----- Task inputs -----

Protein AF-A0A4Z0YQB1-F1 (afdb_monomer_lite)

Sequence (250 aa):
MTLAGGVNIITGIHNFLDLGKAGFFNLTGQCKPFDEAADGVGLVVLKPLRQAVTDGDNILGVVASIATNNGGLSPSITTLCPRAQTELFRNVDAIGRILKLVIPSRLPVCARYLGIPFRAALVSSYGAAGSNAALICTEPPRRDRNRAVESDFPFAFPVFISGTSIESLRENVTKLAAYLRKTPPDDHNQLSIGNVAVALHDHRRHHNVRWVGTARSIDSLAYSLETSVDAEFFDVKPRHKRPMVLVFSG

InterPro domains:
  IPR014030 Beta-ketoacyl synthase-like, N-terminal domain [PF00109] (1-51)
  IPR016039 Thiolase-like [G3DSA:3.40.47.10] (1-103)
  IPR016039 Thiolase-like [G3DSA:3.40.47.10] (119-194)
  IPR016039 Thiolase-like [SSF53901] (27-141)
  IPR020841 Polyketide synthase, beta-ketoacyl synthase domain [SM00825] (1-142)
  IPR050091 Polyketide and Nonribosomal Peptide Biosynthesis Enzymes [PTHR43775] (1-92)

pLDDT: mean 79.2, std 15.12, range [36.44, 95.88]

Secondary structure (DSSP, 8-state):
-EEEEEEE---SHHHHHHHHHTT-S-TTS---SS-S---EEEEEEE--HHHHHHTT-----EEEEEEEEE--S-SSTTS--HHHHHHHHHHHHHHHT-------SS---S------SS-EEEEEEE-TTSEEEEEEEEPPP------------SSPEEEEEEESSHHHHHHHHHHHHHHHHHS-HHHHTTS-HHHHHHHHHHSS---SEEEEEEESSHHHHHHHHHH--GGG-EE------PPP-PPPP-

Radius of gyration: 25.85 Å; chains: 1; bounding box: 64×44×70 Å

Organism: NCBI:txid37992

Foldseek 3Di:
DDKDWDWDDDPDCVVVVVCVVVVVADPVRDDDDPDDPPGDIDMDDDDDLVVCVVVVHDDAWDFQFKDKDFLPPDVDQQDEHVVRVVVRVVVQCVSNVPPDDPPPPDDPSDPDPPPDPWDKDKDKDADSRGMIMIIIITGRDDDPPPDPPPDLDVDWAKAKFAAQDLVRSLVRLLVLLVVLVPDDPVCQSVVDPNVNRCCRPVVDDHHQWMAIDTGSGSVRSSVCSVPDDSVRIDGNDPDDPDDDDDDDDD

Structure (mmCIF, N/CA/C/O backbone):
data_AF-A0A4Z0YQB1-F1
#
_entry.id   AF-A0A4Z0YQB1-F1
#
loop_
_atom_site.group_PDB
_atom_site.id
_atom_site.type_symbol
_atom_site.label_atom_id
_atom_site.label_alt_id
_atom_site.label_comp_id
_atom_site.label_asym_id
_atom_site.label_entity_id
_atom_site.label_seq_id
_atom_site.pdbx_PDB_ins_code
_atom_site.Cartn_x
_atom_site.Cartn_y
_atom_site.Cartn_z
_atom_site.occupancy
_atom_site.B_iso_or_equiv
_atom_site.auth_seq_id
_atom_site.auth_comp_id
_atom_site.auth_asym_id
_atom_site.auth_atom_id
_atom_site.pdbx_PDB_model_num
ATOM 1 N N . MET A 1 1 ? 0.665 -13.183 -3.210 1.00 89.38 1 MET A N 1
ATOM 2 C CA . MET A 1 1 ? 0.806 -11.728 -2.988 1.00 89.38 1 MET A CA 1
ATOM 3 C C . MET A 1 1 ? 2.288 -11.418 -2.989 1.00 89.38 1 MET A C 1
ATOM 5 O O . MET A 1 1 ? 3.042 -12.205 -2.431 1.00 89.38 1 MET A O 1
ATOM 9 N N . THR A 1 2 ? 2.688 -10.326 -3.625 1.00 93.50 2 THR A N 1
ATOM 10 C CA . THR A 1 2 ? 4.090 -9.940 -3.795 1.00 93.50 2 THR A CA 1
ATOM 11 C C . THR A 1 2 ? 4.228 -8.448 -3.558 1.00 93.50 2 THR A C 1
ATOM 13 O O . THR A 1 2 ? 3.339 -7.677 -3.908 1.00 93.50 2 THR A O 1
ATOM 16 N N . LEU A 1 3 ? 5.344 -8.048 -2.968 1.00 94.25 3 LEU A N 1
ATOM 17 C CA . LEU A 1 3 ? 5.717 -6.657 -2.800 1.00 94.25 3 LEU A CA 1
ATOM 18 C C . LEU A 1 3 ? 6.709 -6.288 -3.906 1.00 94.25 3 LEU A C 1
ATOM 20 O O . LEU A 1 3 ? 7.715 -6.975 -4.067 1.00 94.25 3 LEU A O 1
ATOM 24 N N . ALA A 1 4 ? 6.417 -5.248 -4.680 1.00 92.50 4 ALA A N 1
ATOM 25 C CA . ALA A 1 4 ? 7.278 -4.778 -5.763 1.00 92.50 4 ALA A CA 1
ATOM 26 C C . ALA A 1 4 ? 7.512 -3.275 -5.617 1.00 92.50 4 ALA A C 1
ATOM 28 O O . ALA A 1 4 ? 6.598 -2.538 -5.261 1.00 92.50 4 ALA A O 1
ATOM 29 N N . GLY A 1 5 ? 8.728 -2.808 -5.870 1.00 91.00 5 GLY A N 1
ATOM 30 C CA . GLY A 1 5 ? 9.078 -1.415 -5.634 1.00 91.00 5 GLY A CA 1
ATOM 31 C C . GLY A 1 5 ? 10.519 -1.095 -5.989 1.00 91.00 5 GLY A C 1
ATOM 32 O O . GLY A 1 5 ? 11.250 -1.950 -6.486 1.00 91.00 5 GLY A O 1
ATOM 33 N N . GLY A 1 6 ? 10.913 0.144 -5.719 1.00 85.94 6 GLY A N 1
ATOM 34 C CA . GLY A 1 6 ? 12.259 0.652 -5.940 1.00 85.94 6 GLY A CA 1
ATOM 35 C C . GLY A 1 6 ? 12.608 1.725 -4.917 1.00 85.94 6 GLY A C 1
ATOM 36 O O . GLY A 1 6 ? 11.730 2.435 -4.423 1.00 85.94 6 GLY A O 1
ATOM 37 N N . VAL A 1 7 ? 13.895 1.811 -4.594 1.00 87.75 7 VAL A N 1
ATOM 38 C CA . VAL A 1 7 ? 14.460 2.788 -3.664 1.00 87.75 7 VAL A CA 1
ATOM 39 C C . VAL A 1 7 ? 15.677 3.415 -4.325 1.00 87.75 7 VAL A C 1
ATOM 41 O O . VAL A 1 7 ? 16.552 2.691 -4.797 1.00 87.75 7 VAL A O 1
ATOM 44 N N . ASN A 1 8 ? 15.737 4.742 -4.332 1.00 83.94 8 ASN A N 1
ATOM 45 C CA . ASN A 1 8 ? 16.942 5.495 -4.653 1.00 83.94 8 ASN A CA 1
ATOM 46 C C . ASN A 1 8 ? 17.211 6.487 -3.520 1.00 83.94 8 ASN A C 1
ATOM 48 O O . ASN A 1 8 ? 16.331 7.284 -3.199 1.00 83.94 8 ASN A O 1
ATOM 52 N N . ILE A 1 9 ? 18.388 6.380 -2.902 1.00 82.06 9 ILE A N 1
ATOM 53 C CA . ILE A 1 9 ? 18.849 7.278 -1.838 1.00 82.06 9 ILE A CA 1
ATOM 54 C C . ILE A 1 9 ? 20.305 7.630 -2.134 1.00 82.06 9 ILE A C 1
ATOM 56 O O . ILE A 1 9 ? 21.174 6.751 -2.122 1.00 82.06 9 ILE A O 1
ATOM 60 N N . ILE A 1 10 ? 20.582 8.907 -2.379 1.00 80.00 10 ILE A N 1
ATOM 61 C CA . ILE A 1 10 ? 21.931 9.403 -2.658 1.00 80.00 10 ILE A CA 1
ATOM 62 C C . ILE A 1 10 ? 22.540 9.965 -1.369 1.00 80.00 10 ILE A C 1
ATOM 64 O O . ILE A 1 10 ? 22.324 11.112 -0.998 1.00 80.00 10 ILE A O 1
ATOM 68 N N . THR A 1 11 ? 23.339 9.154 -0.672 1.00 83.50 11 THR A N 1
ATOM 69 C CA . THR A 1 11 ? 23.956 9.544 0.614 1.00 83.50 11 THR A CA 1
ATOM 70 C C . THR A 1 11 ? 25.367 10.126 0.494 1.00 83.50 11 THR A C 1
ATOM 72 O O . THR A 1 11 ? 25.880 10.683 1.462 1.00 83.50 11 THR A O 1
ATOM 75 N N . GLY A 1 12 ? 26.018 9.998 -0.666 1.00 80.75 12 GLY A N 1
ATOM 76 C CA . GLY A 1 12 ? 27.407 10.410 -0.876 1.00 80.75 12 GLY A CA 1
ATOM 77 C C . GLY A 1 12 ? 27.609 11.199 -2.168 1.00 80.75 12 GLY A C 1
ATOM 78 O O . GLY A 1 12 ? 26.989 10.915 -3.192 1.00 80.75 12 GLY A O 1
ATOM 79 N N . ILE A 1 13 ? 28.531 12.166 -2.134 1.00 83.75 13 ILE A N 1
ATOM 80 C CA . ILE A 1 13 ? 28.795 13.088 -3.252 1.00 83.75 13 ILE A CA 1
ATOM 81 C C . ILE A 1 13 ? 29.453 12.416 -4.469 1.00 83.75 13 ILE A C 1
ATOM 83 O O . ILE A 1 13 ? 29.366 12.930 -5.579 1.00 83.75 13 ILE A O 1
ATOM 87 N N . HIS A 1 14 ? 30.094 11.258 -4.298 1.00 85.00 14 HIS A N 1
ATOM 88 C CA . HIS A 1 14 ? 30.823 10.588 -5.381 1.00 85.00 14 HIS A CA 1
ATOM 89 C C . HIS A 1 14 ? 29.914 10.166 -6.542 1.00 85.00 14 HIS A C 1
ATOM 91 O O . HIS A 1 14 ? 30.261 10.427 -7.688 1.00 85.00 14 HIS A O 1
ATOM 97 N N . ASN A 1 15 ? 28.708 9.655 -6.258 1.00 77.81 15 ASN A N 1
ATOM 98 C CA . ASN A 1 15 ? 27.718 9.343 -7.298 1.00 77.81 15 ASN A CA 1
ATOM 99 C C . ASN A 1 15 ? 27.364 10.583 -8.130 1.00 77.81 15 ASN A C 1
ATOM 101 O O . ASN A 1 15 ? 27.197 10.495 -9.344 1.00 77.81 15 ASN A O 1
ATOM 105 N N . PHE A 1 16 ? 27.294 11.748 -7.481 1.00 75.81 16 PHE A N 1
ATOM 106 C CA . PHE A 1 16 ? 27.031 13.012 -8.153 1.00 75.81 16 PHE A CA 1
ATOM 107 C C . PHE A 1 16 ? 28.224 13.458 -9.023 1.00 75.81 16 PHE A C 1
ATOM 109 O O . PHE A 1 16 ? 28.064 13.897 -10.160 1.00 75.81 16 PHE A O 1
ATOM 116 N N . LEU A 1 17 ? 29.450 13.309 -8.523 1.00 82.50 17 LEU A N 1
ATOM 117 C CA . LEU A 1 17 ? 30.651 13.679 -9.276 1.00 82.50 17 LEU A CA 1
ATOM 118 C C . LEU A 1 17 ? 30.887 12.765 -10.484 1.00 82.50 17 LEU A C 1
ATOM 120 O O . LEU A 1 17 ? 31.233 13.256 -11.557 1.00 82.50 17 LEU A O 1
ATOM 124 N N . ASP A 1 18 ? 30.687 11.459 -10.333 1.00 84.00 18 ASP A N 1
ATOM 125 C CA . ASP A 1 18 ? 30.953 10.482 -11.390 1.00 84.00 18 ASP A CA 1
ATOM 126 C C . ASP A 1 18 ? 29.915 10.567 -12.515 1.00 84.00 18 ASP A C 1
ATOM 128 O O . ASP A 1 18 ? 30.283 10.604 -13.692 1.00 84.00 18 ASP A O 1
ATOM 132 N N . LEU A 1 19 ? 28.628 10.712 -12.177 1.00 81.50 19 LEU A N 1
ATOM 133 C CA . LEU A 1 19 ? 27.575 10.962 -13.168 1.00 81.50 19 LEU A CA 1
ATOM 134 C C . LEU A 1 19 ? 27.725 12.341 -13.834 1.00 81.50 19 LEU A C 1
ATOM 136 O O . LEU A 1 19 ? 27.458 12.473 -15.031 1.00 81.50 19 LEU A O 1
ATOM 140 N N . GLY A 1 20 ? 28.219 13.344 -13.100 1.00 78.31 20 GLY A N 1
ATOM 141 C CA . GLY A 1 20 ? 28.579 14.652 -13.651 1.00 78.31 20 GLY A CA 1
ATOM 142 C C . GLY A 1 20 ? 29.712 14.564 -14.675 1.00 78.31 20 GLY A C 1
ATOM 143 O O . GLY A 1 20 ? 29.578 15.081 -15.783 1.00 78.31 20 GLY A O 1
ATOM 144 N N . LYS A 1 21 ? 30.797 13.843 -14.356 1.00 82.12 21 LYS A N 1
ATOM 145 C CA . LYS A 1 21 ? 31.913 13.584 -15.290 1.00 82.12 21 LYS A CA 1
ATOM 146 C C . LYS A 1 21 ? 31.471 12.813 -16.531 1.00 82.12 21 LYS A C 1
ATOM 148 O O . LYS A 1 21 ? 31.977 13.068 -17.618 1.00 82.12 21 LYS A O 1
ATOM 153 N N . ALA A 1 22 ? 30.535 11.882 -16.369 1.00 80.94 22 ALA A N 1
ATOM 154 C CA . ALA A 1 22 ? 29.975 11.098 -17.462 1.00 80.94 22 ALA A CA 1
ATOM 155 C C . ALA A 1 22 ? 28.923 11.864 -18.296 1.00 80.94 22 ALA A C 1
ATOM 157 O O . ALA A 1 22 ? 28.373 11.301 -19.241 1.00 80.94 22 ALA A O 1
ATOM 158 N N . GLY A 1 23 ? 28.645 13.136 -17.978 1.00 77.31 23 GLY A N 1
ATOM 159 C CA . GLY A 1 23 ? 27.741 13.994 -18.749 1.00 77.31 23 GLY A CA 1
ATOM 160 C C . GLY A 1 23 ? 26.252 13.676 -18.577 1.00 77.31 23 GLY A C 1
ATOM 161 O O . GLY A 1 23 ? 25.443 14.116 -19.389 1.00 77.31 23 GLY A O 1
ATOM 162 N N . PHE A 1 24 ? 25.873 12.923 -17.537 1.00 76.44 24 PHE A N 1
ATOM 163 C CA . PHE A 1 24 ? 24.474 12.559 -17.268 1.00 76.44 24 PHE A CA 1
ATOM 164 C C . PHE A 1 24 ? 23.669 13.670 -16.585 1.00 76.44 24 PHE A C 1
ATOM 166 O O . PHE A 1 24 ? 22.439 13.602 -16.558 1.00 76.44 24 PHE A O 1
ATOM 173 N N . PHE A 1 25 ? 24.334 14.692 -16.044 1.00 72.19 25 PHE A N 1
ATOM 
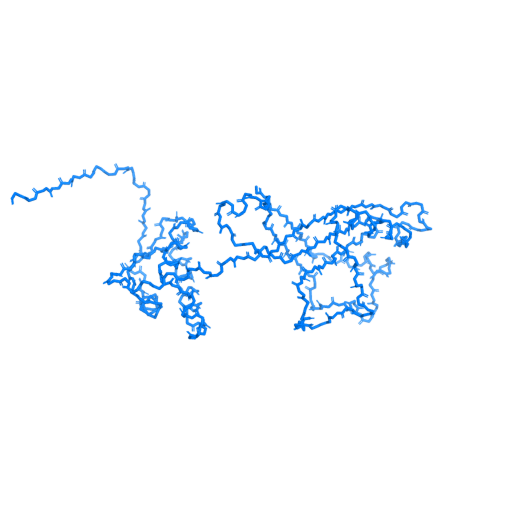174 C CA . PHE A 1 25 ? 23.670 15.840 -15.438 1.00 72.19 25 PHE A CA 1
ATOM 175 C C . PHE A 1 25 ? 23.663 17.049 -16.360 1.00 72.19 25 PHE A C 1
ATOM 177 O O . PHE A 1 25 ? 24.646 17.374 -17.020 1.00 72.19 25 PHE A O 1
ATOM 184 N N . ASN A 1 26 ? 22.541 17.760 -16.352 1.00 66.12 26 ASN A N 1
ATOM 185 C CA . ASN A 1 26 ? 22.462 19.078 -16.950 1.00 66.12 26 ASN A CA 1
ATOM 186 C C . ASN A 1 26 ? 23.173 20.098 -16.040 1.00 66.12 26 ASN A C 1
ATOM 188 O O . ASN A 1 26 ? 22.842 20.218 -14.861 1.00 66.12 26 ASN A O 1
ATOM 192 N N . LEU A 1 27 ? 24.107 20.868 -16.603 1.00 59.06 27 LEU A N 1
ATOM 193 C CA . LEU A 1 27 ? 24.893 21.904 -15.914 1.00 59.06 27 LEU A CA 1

-----
----- Task inputs -----

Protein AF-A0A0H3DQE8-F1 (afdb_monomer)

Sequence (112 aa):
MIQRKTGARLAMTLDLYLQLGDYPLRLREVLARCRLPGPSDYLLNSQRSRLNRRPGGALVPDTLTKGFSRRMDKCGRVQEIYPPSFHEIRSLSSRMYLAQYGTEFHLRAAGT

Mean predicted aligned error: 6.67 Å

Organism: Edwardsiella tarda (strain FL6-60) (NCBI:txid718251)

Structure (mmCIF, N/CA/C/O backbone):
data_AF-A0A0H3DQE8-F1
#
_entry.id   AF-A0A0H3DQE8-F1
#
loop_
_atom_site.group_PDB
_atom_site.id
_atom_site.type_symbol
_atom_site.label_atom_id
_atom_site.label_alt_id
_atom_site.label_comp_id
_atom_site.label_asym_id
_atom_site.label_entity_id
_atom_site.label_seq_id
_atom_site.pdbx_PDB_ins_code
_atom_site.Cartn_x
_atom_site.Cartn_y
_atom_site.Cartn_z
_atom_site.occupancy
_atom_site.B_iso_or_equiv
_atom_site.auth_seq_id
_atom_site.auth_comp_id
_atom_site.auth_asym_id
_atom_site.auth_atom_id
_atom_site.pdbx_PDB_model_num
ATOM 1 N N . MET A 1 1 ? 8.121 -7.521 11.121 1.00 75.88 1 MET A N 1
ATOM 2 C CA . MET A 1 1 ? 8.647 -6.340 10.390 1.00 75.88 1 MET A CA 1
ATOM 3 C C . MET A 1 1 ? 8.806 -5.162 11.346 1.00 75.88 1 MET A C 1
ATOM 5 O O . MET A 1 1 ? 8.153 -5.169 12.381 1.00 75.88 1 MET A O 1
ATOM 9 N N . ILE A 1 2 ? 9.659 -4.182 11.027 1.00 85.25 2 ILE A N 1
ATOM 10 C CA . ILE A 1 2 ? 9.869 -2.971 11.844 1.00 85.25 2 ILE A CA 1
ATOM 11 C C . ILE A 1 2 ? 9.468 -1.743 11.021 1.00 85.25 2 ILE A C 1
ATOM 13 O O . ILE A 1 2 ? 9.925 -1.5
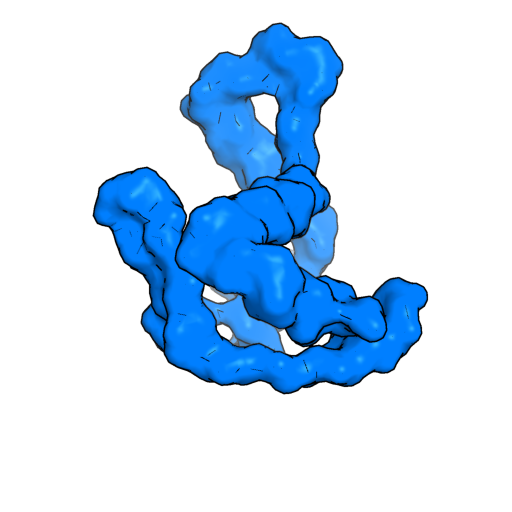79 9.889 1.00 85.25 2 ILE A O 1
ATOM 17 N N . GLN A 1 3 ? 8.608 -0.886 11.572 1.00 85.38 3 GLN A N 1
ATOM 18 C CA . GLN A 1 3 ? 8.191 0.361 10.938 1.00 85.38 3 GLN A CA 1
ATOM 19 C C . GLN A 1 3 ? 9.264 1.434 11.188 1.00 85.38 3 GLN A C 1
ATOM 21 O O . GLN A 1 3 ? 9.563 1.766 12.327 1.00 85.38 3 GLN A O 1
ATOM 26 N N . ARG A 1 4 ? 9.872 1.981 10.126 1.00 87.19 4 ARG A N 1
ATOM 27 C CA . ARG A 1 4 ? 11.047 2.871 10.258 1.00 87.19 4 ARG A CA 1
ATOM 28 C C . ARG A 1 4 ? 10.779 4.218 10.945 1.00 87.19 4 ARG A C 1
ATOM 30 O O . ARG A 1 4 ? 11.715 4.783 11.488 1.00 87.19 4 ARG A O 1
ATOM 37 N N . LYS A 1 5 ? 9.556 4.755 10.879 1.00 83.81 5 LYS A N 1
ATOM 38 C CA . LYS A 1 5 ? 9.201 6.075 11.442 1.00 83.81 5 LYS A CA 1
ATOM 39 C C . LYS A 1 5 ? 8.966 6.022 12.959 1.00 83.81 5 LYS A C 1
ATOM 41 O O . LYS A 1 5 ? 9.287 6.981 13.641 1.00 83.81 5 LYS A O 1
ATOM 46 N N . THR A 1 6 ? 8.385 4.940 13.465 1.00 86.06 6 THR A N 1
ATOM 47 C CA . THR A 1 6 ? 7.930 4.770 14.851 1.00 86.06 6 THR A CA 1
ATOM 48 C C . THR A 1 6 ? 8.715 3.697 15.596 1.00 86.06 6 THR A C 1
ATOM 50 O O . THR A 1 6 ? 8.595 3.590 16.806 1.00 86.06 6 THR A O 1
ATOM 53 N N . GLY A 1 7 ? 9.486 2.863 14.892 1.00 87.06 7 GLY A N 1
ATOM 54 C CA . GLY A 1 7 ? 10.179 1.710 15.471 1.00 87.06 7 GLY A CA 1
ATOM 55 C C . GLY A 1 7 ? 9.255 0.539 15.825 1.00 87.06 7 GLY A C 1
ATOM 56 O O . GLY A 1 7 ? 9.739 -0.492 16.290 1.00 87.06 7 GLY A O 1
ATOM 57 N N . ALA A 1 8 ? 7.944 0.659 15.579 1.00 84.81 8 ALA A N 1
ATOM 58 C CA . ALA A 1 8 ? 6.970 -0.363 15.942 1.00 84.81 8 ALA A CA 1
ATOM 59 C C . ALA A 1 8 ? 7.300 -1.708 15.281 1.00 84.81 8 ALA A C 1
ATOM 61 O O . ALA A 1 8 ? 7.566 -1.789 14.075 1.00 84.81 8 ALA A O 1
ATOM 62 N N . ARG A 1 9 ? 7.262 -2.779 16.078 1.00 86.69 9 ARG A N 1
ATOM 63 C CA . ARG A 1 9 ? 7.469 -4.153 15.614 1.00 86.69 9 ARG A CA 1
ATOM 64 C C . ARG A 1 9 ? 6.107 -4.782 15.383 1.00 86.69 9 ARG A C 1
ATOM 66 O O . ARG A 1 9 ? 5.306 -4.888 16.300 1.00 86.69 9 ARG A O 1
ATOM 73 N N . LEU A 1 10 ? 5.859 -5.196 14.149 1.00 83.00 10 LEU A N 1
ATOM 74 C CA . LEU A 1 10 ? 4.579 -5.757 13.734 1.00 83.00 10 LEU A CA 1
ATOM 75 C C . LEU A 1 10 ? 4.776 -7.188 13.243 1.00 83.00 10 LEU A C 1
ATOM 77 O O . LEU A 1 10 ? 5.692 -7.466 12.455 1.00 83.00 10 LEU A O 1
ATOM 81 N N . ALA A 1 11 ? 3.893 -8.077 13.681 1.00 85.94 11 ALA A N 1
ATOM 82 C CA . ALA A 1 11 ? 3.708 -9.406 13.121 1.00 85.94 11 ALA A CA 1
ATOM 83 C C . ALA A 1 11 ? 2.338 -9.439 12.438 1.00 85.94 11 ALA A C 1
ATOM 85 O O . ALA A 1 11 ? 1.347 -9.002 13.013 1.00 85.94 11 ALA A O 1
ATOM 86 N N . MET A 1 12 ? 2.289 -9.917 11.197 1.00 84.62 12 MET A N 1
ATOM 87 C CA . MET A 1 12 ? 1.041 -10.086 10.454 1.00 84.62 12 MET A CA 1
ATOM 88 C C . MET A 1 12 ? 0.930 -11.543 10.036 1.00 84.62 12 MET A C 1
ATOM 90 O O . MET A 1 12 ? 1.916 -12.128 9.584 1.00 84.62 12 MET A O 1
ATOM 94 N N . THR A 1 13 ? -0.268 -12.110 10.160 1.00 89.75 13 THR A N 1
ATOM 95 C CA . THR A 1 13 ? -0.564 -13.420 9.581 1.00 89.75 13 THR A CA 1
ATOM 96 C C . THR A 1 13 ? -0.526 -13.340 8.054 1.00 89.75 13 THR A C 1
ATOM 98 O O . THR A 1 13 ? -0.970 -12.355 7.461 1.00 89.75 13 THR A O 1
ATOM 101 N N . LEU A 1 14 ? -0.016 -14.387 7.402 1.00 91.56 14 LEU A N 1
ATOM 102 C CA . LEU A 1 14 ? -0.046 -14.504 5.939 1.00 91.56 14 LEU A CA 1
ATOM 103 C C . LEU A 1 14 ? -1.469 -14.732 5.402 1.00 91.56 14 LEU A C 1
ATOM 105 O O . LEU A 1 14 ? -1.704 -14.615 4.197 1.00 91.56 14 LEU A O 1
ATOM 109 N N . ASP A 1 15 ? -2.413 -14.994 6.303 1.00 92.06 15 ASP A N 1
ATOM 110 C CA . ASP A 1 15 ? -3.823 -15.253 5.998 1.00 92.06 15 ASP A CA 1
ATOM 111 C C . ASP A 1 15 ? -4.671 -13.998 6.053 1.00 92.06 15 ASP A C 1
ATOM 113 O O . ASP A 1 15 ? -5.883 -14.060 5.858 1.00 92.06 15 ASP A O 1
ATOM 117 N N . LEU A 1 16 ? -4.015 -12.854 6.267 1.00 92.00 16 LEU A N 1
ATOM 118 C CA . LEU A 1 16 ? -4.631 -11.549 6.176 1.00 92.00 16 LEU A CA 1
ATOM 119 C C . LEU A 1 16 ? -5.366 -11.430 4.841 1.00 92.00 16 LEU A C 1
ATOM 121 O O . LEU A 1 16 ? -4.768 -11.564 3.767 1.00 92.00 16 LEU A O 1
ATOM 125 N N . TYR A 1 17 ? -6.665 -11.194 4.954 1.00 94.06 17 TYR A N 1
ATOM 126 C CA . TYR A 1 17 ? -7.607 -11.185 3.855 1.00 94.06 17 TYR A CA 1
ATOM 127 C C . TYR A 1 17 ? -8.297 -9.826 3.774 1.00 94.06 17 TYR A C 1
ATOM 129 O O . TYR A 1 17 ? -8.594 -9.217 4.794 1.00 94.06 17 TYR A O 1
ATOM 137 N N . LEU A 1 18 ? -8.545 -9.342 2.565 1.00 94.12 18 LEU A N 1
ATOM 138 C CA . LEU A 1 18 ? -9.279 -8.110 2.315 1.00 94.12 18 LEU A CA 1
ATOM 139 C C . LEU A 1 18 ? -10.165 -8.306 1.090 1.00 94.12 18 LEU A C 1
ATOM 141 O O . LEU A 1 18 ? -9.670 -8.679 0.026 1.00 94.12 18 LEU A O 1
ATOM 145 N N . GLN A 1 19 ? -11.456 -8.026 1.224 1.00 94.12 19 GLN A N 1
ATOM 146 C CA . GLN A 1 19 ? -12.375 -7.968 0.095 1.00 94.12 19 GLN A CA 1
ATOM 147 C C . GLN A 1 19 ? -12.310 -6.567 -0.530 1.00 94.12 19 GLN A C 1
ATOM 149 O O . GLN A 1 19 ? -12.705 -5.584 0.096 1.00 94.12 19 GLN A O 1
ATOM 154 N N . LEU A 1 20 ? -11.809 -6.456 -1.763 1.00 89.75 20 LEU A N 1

-----

> **What is expected**:
Beginning with the line containing "ATOM 111 C C" and ending with the line containing "ATOM 118 C CA", extract those lines exactly from the listing above, and only those.

> **Answer space**:
ATOM 111 C C . ASP A 1 15 ? -4.671 -13.998 6.053 1.00 92.06 15 ASP A C 1
ATOM 113 O O . ASP A 1 15 ? -5.883 -14.060 5.858 1.00 92.06 15 ASP A O 1
ATOM 117 N N . LEU A 1 16 ? -4.015 -12.854 6.267 1.00 92.00 16 LEU A N 1
ATOM 118 C CA . LEU A 1 16 ? -4.631 -11.549 6.176 1.00 92.00 16 LEU A CA 1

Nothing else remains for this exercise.